I avoided socializing throughout the greater part of high school, primarily because I could see through these stupid, superficial labels that people felt compelled to attach to one and other.And also because I had absolutely no respect for anyone who chose to believe that they have any significance. Whether that makes me socially awkward or just a ******* I'm not sure. Either way I don't really care. 

I suspect that people's perception of me as a "weird" outsider is a much bigger problem for me than the anxiety itself. In some cases it seems to stem from the fact that I refuse to share their one-dimensional social values, or acknowledge their importance by making a point of conversing with them. It seems to me that people these days are so narcissistic that they think they "deserve" to be talked to/acknowledged. I would beg to differ in most cases.


----------



## person987 (Jan 22, 2010)

> Originally Posted by Akane
> http://www.okcupid.com/tests/the-nerd-geek-or-dork-test
> 
> I think I actually scored normal. How boring.


57 % Nerd/22% Geek/39% Dork. Heh...


----------



## Dane (Jul 27, 2009)

52% nerd 26% geek 17% dork

humm....


----------



## mechuga (Dec 2, 2009)

Akane said:


> http://www.okcupid.com/tests/the-nerd-geek-or-dork-test
> 
> I think I actually scored normal. How boring.


Pure nerd


----------



## erasercrumbs (Dec 17, 2009)

Akane said:


> http://www.okcupid.com/tests/the-nerd-geek-or-dork-test
> 
> I think I actually scored normal. How boring.


Pure bunk! It said that I'm a "Computer Savant." Hokum!

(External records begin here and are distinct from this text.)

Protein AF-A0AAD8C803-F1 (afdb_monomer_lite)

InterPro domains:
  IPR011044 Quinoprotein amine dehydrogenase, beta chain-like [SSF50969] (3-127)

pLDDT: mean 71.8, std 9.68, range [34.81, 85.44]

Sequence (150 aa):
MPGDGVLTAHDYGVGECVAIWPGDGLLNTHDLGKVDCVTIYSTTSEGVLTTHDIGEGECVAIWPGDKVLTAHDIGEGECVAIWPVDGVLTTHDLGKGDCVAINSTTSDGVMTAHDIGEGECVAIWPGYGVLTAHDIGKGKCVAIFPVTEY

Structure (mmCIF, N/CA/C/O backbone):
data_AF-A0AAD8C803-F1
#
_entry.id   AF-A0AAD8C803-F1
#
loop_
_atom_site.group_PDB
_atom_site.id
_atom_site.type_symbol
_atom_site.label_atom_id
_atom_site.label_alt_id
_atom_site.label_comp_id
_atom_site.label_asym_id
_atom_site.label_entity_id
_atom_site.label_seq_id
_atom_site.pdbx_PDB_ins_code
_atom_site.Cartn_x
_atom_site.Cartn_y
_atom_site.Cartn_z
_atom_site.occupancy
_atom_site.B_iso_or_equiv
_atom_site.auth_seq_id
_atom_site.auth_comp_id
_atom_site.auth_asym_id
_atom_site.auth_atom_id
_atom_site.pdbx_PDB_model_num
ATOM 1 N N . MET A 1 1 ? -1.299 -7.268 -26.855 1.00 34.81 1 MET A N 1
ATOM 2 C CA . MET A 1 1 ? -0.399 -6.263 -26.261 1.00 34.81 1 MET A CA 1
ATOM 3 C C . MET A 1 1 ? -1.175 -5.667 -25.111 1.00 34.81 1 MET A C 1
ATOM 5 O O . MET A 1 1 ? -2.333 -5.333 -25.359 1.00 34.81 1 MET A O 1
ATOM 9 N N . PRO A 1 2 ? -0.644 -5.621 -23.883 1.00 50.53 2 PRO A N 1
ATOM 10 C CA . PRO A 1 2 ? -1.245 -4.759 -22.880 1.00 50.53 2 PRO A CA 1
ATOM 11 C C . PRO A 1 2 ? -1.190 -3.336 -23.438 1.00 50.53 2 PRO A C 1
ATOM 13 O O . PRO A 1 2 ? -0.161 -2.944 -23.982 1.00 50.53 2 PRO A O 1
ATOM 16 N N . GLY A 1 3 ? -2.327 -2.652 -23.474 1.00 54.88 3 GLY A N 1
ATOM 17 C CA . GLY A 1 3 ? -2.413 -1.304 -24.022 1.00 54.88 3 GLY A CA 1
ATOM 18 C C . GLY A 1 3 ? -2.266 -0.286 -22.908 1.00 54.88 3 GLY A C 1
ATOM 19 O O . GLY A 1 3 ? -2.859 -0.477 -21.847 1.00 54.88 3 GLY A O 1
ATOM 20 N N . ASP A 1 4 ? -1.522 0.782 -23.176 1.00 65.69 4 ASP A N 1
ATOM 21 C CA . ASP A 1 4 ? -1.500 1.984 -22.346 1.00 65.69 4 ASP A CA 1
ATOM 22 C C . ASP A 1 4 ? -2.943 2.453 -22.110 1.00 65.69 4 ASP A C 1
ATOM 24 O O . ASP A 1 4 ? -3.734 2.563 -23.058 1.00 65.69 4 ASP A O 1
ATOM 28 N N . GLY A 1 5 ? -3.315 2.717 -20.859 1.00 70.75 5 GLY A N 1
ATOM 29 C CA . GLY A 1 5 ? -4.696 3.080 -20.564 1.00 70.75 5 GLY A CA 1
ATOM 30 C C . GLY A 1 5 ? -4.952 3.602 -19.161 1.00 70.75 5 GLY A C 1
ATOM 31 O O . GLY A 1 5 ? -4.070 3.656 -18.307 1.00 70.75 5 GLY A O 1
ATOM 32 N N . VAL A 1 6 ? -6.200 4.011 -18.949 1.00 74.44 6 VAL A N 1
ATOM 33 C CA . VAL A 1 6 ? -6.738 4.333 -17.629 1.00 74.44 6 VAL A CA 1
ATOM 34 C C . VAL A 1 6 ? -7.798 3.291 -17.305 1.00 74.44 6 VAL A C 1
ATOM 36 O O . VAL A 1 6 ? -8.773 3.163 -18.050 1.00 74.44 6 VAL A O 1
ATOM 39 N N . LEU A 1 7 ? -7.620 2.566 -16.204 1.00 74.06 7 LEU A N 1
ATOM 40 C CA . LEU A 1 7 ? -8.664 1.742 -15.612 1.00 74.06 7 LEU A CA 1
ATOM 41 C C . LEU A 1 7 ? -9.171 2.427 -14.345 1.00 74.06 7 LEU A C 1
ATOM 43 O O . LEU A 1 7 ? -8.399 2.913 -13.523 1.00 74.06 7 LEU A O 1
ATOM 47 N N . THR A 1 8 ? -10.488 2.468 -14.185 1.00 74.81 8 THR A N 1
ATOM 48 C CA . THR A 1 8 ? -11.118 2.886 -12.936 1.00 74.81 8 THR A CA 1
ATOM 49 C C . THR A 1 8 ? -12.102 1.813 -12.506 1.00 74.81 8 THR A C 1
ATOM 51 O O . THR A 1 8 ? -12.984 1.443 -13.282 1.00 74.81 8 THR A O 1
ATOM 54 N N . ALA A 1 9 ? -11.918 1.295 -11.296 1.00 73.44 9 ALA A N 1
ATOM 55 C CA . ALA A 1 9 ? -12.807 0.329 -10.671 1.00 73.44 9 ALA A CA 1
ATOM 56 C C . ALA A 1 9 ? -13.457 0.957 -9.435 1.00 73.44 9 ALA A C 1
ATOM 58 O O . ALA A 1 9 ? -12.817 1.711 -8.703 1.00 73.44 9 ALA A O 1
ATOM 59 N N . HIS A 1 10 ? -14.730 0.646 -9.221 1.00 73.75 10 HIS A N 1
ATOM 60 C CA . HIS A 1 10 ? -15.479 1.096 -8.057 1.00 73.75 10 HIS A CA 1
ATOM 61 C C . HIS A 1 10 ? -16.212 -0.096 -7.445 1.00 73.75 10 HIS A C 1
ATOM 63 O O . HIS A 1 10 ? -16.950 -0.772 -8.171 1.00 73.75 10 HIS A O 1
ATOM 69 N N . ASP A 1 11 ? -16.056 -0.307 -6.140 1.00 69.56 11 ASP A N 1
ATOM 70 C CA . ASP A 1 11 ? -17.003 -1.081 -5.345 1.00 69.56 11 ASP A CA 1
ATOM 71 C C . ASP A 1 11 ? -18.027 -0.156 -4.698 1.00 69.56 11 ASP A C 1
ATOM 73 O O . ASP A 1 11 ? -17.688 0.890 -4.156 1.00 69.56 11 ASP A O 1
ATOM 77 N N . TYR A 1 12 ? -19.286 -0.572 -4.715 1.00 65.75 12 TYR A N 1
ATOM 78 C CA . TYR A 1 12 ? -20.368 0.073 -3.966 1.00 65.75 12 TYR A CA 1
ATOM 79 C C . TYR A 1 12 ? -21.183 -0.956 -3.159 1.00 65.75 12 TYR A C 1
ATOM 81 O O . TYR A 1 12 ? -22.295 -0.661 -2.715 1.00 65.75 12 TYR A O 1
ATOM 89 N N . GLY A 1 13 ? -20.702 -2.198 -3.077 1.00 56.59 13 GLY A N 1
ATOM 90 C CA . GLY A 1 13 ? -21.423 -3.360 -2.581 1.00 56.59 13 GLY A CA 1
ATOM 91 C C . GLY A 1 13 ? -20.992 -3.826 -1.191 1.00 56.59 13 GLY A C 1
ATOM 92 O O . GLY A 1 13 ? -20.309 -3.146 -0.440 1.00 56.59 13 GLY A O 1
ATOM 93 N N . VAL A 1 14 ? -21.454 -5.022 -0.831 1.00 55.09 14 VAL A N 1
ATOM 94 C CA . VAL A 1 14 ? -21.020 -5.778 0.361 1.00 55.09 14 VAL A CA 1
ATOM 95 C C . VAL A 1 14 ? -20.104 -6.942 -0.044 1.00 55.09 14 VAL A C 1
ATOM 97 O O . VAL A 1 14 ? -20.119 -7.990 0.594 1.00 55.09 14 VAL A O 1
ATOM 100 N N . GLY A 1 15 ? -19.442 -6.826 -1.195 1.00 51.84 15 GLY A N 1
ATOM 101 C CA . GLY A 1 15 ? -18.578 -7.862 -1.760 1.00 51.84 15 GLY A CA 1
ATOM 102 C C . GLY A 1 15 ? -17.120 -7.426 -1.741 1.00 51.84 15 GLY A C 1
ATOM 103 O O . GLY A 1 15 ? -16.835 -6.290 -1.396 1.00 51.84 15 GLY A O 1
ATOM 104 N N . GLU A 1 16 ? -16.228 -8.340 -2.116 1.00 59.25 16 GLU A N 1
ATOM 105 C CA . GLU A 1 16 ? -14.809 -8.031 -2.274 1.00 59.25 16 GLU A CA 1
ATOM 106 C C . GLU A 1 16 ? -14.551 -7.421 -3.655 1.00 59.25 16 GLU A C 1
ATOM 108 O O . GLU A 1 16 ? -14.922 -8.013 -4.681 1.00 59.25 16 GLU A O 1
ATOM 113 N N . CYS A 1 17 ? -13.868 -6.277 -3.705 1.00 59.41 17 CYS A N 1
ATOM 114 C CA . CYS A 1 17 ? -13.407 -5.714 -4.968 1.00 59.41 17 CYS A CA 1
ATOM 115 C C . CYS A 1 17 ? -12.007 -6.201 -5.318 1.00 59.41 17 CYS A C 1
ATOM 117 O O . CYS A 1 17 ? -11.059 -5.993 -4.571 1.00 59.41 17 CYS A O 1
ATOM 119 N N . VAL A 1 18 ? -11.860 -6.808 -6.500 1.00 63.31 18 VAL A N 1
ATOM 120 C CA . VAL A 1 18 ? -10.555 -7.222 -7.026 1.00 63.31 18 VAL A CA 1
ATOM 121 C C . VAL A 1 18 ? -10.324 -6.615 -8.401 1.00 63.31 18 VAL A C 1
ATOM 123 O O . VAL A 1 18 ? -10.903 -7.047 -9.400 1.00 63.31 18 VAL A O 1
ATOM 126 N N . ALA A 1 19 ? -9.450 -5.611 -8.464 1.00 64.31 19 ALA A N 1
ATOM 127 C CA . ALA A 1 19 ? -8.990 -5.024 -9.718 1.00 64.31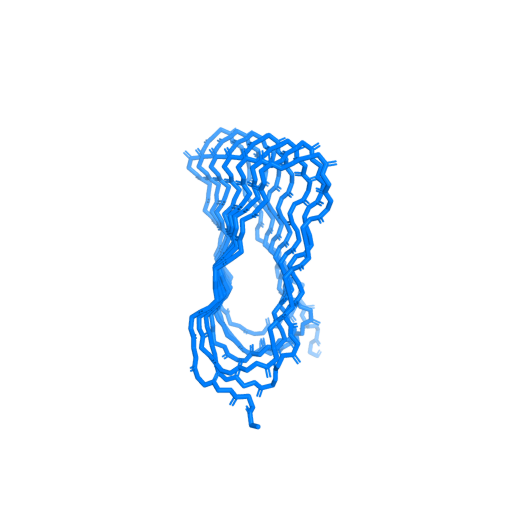 19 ALA A CA 1
ATOM 128 C C . ALA A 1 19 ? -7.594 -5.555 -10.062 1.00 64.31 19 ALA A C 1
ATOM 130 O O . ALA A 1 19 ? -6.645 -5.339 -9.312 1.00 64.31 19 ALA A O 1
ATOM 131 N N . ILE A 1 20 ? -7.481 -6.230 -11.212 1.00 63.47 20 ILE A N 1
ATOM 132 C CA . ILE A 1 20 ? -6.215 -6.730 -11.762 1.00 63.47 20 ILE A CA 1
ATOM 133 C C . ILE A 1 20 ? -6.001 -6.105 -13.134 1.00 63.47 20 ILE A C 1
ATOM 135 O O . ILE A 1 20 ? -6.786 -6.329 -14.058 1.00 63.47 20 ILE A O 1
ATOM 139 N N . TRP A 1 21 ? -4.917 -5.346 -13.286 1.00 64.75 21 TRP A N 1
ATOM 140 C CA . TRP A 1 21 ? -4.544 -4.724 -14.553 1.00 64.75 21 TRP A CA 1
ATOM 141 C C . TRP A 1 21 ? -3.177 -5.234 -15.023 1.00 64.75 21 TRP A C 1
ATOM 143 O O . TRP A 1 21 ? -2.207 -5.140 -14.269 1.00 64.75 21 TRP A O 1
ATOM 153 N N . PRO A 1 22 ? -3.095 -5.815 -16.238 1.00 57.59 22 PRO A N 1
ATOM 154 C CA . PRO A 1 22 ? -1.861 -6.364 -16.778 1.00 57.59 22 PRO A CA 1
ATOM 155 C C . PRO A 1 22 ? -1.153 -5.454 -17.816 1.00 57.59 22 PRO A C 1
ATOM 157 O O . PRO A 1 22 ? -0.329 -5.970 -18.571 1.00 57.59 22 PRO A O 1
ATOM 160 N N . GLY A 1 23 ? -1.440 -4.141 -17.890 1.00 60.75 23 GLY A N 1
ATOM 161 C CA . GLY A 1 23 ? -0.765 -3.203 -18.817 1.00 60.75 23 GLY A CA 1
ATOM 162 C C . GLY A 1 23 ? -0.105 -1.975 -18.188 1.00 60.75 23 GLY A C 1
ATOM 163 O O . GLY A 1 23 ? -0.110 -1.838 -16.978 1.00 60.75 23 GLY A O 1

Although, it did correctly label me a massive dork. Ball's in your court, internet.


----------



## secretlyshecries (Sep 10, 2009)

Hahaha, wow. I fit into the geek one so well.


----------



## Mr. Frostie (Nov 2, 2008)

Probably geek because I have a few narrow areas of interest that I obsessively pursue. I'm not really big into stereotypical geek things like computers, video games, and sci fi/fantasy things, though. I'm more into film and art.


----------



## Man Is An Island (Oct 12, 2009)

Good test. 61% dork. Makes sense. Surprised it wasn't higher.


----------



## millenniumman75 (Feb 4, 2005)

nerdy and normal.....with a little jock thrown in - I have been a runner for nearly 10 years.


----------



## Fuzzy Logic (Sep 16, 2009)

> Do you have?
> 
> A large circle of friends and acquaintences. A small group of friends.


Um, there isn't an option for none. What do I do?


----------



## gg87 (Sep 26, 2006)

^ That question threw me off too. I wasn't so sure how to answer. It used to be A for me, but it hasn't been that way for a long time, so I went with the second option.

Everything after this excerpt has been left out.